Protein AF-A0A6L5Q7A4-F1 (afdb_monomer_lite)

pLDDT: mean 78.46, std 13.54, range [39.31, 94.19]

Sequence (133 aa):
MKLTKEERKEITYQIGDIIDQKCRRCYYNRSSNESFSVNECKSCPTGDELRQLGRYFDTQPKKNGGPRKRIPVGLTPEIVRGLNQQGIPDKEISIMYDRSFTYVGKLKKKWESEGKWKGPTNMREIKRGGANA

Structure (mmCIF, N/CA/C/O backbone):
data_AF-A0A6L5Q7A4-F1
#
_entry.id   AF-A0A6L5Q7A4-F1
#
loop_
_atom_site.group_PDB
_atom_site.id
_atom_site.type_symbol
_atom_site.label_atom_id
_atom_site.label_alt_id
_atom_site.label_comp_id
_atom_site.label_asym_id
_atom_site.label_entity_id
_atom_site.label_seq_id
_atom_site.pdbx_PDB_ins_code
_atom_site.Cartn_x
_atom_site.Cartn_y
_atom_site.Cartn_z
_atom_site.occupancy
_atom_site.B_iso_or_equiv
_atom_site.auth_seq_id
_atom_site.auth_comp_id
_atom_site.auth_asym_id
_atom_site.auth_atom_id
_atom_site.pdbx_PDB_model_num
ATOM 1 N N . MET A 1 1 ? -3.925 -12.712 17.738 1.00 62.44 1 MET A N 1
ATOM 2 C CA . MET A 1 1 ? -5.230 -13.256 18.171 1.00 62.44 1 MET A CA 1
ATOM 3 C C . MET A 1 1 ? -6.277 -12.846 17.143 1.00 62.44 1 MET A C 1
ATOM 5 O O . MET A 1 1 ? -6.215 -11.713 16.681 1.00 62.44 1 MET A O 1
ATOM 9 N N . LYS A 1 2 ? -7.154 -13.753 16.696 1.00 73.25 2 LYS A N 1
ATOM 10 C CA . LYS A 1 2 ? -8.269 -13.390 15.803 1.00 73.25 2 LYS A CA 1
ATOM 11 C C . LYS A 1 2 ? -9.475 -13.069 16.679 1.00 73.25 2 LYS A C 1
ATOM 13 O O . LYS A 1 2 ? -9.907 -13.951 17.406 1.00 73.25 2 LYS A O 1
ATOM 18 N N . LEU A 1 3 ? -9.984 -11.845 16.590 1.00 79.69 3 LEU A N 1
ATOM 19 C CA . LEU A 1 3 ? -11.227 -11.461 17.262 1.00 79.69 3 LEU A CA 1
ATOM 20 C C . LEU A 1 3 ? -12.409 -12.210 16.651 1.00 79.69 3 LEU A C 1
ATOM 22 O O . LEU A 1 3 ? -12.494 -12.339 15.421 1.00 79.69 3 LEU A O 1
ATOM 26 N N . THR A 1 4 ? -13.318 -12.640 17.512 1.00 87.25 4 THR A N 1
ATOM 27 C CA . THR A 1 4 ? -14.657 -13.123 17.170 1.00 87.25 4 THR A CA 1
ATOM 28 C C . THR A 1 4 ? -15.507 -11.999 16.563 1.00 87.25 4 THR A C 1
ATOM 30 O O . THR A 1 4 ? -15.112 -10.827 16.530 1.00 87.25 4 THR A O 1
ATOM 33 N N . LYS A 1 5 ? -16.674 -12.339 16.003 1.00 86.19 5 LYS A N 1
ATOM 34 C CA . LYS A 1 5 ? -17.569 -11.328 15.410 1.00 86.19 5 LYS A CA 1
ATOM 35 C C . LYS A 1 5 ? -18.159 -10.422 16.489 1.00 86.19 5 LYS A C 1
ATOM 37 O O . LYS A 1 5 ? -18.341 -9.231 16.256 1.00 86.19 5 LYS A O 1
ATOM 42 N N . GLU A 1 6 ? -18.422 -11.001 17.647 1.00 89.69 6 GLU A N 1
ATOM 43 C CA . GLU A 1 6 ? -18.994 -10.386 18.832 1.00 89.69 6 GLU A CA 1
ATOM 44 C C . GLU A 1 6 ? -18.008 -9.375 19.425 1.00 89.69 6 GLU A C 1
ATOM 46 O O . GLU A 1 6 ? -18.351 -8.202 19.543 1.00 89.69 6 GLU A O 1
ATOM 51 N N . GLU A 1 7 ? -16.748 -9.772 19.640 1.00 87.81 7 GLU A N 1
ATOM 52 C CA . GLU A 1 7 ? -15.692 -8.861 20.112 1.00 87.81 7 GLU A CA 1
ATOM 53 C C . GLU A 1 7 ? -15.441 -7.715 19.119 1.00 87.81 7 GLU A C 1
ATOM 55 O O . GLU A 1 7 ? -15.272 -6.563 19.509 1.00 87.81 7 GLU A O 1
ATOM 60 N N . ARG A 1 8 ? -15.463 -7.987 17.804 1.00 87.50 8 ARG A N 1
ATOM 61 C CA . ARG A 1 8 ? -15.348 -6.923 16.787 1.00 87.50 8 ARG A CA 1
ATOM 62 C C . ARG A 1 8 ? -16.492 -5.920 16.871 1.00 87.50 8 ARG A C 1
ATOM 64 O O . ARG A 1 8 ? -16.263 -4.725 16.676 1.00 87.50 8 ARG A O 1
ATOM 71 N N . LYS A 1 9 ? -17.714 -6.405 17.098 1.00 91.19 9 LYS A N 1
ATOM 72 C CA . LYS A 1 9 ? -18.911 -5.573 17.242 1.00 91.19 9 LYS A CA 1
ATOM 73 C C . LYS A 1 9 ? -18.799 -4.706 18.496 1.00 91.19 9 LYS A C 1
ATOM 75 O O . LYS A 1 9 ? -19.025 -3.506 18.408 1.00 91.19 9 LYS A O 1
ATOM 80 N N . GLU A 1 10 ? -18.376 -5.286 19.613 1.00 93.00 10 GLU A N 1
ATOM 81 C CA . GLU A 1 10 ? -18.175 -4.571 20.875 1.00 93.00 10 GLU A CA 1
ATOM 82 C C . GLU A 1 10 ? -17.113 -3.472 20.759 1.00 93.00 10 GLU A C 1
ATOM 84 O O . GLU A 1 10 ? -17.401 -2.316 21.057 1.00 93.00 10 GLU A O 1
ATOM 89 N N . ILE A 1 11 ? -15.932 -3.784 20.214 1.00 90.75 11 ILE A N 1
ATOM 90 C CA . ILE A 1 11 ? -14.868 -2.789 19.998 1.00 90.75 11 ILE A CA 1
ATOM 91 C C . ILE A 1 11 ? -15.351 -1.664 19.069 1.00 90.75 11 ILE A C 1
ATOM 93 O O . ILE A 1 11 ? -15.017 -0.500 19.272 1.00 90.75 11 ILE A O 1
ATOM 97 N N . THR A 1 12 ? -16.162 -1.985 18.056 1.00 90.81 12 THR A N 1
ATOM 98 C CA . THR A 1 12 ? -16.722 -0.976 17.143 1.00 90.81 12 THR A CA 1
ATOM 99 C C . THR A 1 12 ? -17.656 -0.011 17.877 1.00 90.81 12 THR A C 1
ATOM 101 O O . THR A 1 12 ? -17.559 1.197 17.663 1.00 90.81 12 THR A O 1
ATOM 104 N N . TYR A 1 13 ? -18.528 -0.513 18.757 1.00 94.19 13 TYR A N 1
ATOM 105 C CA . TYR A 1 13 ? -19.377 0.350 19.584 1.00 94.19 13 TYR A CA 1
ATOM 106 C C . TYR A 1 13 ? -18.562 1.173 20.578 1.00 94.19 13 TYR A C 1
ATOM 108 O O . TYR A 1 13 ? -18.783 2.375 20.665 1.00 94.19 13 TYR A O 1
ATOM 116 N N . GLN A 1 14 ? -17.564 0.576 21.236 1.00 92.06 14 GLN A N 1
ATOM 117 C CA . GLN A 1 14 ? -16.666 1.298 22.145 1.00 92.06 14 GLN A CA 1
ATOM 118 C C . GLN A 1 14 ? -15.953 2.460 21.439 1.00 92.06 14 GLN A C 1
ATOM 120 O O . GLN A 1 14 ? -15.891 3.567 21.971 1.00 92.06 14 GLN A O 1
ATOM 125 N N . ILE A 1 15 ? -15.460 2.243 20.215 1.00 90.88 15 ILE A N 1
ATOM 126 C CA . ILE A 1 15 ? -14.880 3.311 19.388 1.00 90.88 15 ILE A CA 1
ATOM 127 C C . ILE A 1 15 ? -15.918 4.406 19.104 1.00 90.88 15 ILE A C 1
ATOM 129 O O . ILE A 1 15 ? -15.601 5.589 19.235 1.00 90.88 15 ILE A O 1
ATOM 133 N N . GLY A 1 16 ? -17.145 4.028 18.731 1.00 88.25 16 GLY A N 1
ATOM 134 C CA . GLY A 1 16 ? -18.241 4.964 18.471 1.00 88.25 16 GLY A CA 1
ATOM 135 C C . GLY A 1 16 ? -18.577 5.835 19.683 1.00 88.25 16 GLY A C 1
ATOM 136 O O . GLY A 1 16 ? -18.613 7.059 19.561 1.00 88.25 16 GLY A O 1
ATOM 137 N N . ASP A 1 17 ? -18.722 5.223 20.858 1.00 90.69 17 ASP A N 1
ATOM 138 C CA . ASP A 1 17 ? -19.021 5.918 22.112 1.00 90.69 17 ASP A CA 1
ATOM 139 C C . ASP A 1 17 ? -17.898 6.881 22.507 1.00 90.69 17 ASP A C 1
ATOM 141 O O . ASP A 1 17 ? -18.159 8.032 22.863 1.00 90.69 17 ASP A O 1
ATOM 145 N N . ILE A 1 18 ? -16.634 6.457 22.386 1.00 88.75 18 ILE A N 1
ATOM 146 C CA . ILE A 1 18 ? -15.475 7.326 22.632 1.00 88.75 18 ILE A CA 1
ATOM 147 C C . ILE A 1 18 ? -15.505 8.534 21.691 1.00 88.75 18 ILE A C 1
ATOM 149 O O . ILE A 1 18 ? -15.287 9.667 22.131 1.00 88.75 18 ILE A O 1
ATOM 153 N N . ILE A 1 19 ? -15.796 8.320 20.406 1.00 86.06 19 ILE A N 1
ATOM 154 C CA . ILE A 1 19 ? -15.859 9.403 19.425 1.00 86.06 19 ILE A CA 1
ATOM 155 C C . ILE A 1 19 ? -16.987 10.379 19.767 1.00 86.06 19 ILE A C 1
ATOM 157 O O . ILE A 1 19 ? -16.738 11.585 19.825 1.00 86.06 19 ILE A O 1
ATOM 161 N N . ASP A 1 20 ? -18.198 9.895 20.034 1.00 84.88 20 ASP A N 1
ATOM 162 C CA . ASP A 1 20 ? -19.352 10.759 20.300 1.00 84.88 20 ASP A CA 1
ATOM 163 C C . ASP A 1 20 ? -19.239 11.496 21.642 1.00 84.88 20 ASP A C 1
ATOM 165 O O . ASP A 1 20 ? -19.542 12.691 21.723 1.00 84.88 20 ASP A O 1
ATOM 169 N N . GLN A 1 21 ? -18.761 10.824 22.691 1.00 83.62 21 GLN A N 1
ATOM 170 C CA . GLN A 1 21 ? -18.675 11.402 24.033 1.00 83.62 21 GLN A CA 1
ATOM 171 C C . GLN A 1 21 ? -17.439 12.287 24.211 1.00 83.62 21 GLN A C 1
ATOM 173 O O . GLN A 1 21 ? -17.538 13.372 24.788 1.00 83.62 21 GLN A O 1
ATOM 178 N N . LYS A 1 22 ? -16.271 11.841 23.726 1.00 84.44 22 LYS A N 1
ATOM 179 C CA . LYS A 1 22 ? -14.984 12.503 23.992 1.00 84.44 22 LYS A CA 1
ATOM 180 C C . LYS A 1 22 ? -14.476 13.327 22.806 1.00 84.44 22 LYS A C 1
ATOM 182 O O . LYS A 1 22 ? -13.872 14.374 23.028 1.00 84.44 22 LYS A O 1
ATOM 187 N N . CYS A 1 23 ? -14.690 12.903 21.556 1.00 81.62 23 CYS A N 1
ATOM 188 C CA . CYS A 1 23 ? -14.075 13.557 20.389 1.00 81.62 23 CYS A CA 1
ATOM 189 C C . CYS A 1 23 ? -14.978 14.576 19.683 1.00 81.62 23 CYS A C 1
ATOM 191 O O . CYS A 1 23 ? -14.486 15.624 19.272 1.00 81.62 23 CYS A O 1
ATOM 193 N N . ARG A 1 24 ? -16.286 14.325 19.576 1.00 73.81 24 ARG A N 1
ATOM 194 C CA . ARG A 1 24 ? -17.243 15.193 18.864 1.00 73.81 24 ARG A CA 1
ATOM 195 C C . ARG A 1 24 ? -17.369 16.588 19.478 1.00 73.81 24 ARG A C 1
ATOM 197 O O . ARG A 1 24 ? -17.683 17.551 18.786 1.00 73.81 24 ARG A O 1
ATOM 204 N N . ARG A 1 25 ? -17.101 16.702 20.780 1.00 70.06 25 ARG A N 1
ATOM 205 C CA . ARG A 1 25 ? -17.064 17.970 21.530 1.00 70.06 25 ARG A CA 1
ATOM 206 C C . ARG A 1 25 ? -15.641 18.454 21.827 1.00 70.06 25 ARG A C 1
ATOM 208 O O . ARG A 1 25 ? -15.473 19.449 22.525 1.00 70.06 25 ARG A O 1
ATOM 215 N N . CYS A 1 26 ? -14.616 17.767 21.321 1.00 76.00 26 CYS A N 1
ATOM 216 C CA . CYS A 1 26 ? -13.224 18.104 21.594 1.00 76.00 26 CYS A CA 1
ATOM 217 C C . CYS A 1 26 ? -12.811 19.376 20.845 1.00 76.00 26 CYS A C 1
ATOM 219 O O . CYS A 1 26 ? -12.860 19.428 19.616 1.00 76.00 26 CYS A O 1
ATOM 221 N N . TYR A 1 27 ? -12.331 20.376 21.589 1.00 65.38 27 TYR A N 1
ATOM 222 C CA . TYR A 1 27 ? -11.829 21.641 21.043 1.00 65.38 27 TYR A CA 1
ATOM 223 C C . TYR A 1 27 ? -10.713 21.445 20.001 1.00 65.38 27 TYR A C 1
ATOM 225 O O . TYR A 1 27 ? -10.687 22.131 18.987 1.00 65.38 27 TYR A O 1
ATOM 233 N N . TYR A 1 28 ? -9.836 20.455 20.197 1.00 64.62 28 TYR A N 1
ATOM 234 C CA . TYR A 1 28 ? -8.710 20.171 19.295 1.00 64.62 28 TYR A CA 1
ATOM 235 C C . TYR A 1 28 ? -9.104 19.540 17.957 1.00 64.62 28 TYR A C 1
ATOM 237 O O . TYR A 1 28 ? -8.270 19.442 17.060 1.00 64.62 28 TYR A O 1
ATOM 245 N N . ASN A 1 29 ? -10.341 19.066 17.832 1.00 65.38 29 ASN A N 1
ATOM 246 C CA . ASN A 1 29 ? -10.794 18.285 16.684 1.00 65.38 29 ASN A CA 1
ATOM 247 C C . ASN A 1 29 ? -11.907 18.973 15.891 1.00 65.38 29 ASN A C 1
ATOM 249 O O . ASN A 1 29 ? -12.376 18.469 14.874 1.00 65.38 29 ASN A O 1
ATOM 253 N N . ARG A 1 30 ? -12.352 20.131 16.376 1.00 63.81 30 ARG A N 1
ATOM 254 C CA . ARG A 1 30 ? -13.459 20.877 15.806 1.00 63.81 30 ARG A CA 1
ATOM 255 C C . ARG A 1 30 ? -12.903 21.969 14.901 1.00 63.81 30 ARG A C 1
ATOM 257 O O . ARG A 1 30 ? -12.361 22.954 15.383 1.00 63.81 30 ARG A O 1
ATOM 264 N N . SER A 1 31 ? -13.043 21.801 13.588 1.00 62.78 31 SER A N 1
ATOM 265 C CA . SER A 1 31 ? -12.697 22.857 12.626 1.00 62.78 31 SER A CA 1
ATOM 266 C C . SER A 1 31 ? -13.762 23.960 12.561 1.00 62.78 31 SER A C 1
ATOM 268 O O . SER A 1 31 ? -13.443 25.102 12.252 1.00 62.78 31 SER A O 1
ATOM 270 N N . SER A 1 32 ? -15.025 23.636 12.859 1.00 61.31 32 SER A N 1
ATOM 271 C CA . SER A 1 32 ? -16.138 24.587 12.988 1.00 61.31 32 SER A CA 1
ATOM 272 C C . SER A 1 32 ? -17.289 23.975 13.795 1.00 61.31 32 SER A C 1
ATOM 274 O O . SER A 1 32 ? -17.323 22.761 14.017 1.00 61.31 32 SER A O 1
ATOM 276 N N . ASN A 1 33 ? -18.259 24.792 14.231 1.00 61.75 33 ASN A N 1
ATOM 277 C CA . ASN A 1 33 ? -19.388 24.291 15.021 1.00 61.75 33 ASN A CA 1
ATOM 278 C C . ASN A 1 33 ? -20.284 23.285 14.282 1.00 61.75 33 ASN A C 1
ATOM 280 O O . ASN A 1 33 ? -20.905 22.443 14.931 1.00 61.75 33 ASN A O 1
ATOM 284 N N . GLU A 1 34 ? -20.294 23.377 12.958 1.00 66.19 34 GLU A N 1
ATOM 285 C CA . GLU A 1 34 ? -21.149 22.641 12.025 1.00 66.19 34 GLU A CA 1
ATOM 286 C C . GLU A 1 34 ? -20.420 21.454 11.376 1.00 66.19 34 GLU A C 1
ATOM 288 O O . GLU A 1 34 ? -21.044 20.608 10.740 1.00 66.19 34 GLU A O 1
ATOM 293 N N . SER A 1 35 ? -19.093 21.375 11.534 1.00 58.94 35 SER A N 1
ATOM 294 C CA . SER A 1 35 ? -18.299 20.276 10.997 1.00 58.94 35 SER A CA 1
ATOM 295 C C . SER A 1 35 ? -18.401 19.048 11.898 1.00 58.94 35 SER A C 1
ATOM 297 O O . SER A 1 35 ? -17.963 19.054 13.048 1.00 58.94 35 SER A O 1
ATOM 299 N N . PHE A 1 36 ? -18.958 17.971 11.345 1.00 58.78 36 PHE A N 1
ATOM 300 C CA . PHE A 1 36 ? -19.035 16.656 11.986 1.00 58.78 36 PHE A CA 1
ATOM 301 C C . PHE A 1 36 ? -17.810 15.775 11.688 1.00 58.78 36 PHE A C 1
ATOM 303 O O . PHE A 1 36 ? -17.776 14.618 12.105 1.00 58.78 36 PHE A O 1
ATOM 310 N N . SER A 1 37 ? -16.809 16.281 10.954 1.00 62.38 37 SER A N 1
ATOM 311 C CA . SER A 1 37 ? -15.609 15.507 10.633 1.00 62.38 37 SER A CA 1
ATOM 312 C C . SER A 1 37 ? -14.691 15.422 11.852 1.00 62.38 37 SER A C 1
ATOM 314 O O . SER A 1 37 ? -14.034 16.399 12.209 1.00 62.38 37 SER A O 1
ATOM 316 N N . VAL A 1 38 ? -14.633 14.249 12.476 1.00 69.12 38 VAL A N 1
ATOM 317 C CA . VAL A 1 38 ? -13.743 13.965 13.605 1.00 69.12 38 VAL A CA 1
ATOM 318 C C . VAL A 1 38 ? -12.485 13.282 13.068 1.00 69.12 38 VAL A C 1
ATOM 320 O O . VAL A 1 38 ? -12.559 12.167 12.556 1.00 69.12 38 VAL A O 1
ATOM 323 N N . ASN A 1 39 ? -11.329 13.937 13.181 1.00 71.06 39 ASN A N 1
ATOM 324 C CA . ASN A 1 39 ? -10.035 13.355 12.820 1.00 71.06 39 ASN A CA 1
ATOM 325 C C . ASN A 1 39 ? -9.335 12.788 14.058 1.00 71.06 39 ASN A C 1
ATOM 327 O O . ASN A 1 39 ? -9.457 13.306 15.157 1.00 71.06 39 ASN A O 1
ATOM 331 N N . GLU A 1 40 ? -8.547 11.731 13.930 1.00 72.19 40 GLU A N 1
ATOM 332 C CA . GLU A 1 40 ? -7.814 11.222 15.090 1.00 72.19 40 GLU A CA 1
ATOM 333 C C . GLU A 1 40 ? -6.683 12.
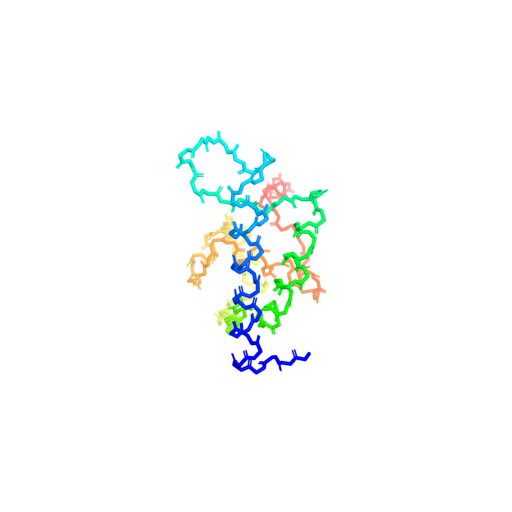189 15.504 1.00 72.19 40 GLU A C 1
ATOM 335 O O . GLU A 1 40 ? -5.792 12.513 14.713 1.00 72.19 40 GLU A O 1
ATOM 340 N N . CYS A 1 41 ? -6.693 12.663 16.755 1.00 77.94 41 CYS A N 1
ATOM 341 C CA . CYS A 1 41 ? -5.635 13.529 17.274 1.00 77.94 41 CYS A CA 1
ATOM 342 C C . CYS A 1 41 ? -4.355 12.724 17.555 1.00 77.94 41 CYS A C 1
ATOM 344 O O . CYS A 1 41 ? -4.373 11.718 18.265 1.00 77.94 41 CYS A O 1
ATOM 346 N N . LYS A 1 42 ? -3.206 13.204 17.068 1.00 75.62 42 LYS A N 1
ATOM 347 C CA . LYS A 1 42 ? -1.920 12.503 17.239 1.00 75.62 42 LYS A CA 1
ATOM 348 C C . LYS A 1 42 ? -1.375 12.544 18.668 1.00 75.62 42 LYS A C 1
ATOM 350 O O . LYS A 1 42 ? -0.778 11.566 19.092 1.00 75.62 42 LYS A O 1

====

* WHAT THE TASK REQUIRES:
Please give back, exactly as it stands above, the stretch from the line with "ATOM 82 C C" through the line with "ATOM 120 O O", and no line outside it.

* ANSWER BOX:
ATOM 82 C C . GLU A 1 10 ? -17.113 -3.472 20.759 1.00 93.00 10 GLU A C 1
ATOM 84 O O . GLU A 1 10 ? -17.401 -2.316 21.057 1.00 93.00 10 GLU A O 1
ATOM 89 N N . ILE A 1 11 ? -15.932 -3.784 20.214 1.00 90.75 11 ILE A N 1
ATOM 90 C CA . ILE A 1 11 ? -14.868 -2.789 19.998 1.00 90.75 11 ILE A CA 1
ATOM 91 C C . ILE A 1 11 ? -15.351 -1.664 19.069 1.00 90.75 11 ILE A C 1
ATOM 93 O O . ILE A 1 11 ? -15.017 -0.500 19.272 1.00 90.75 11 ILE A O 1
ATOM 97 N N . THR A 1 12 ? -16.162 -1.985 18.056 1.00 90.81 12 THR A N 1
ATOM 98 C CA . THR A 1 12 ? -16.722 -0.976 17.143 1.00 90.81 12 THR A CA 1
ATOM 99 C C . THR A 1 12 ? -17.656 -0.011 17.877 1.00 90.81 12 THR A C 1
ATOM 101 O O . THR A 1 12 ? -17.559 1.197 17.663 1.00 90.81 12 THR A O 1
ATOM 104 N N . TYR A 1 13 ? -18.528 -0.513 18.757 1.00 94.19 13 TYR A N 1
ATOM 105 C CA . TYR A 1 13 ? -19.377 0.350 19.584 1.00 94.19 13 TYR A CA 1
ATOM 106 C C . TYR A 1 13 ? -18.562 1.173 20.578 1.00 94.19 13 TYR A C 1
ATOM 108 O O . TYR A 1 13 ? -18.783 2.375 20.665 1.00 94.19 13 TYR A O 1
ATOM 116 N N . GLN A 1 14 ? -17.564 0.576 21.236 1.00 92.06 14 GLN A N 1
ATOM 117 C CA . GLN A 1 14 ? -16.666 1.298 22.145 1.00 92.06 14 GLN A CA 1
ATOM 118 C C . GLN A 1 14 ? -15.953 2.460 21.439 1.00 92.06 14 GLN A C 1
ATOM 120 O O . GLN A 1 14 ? -15.891 3.567 21.971 1.00 92.06 14 GLN A O 1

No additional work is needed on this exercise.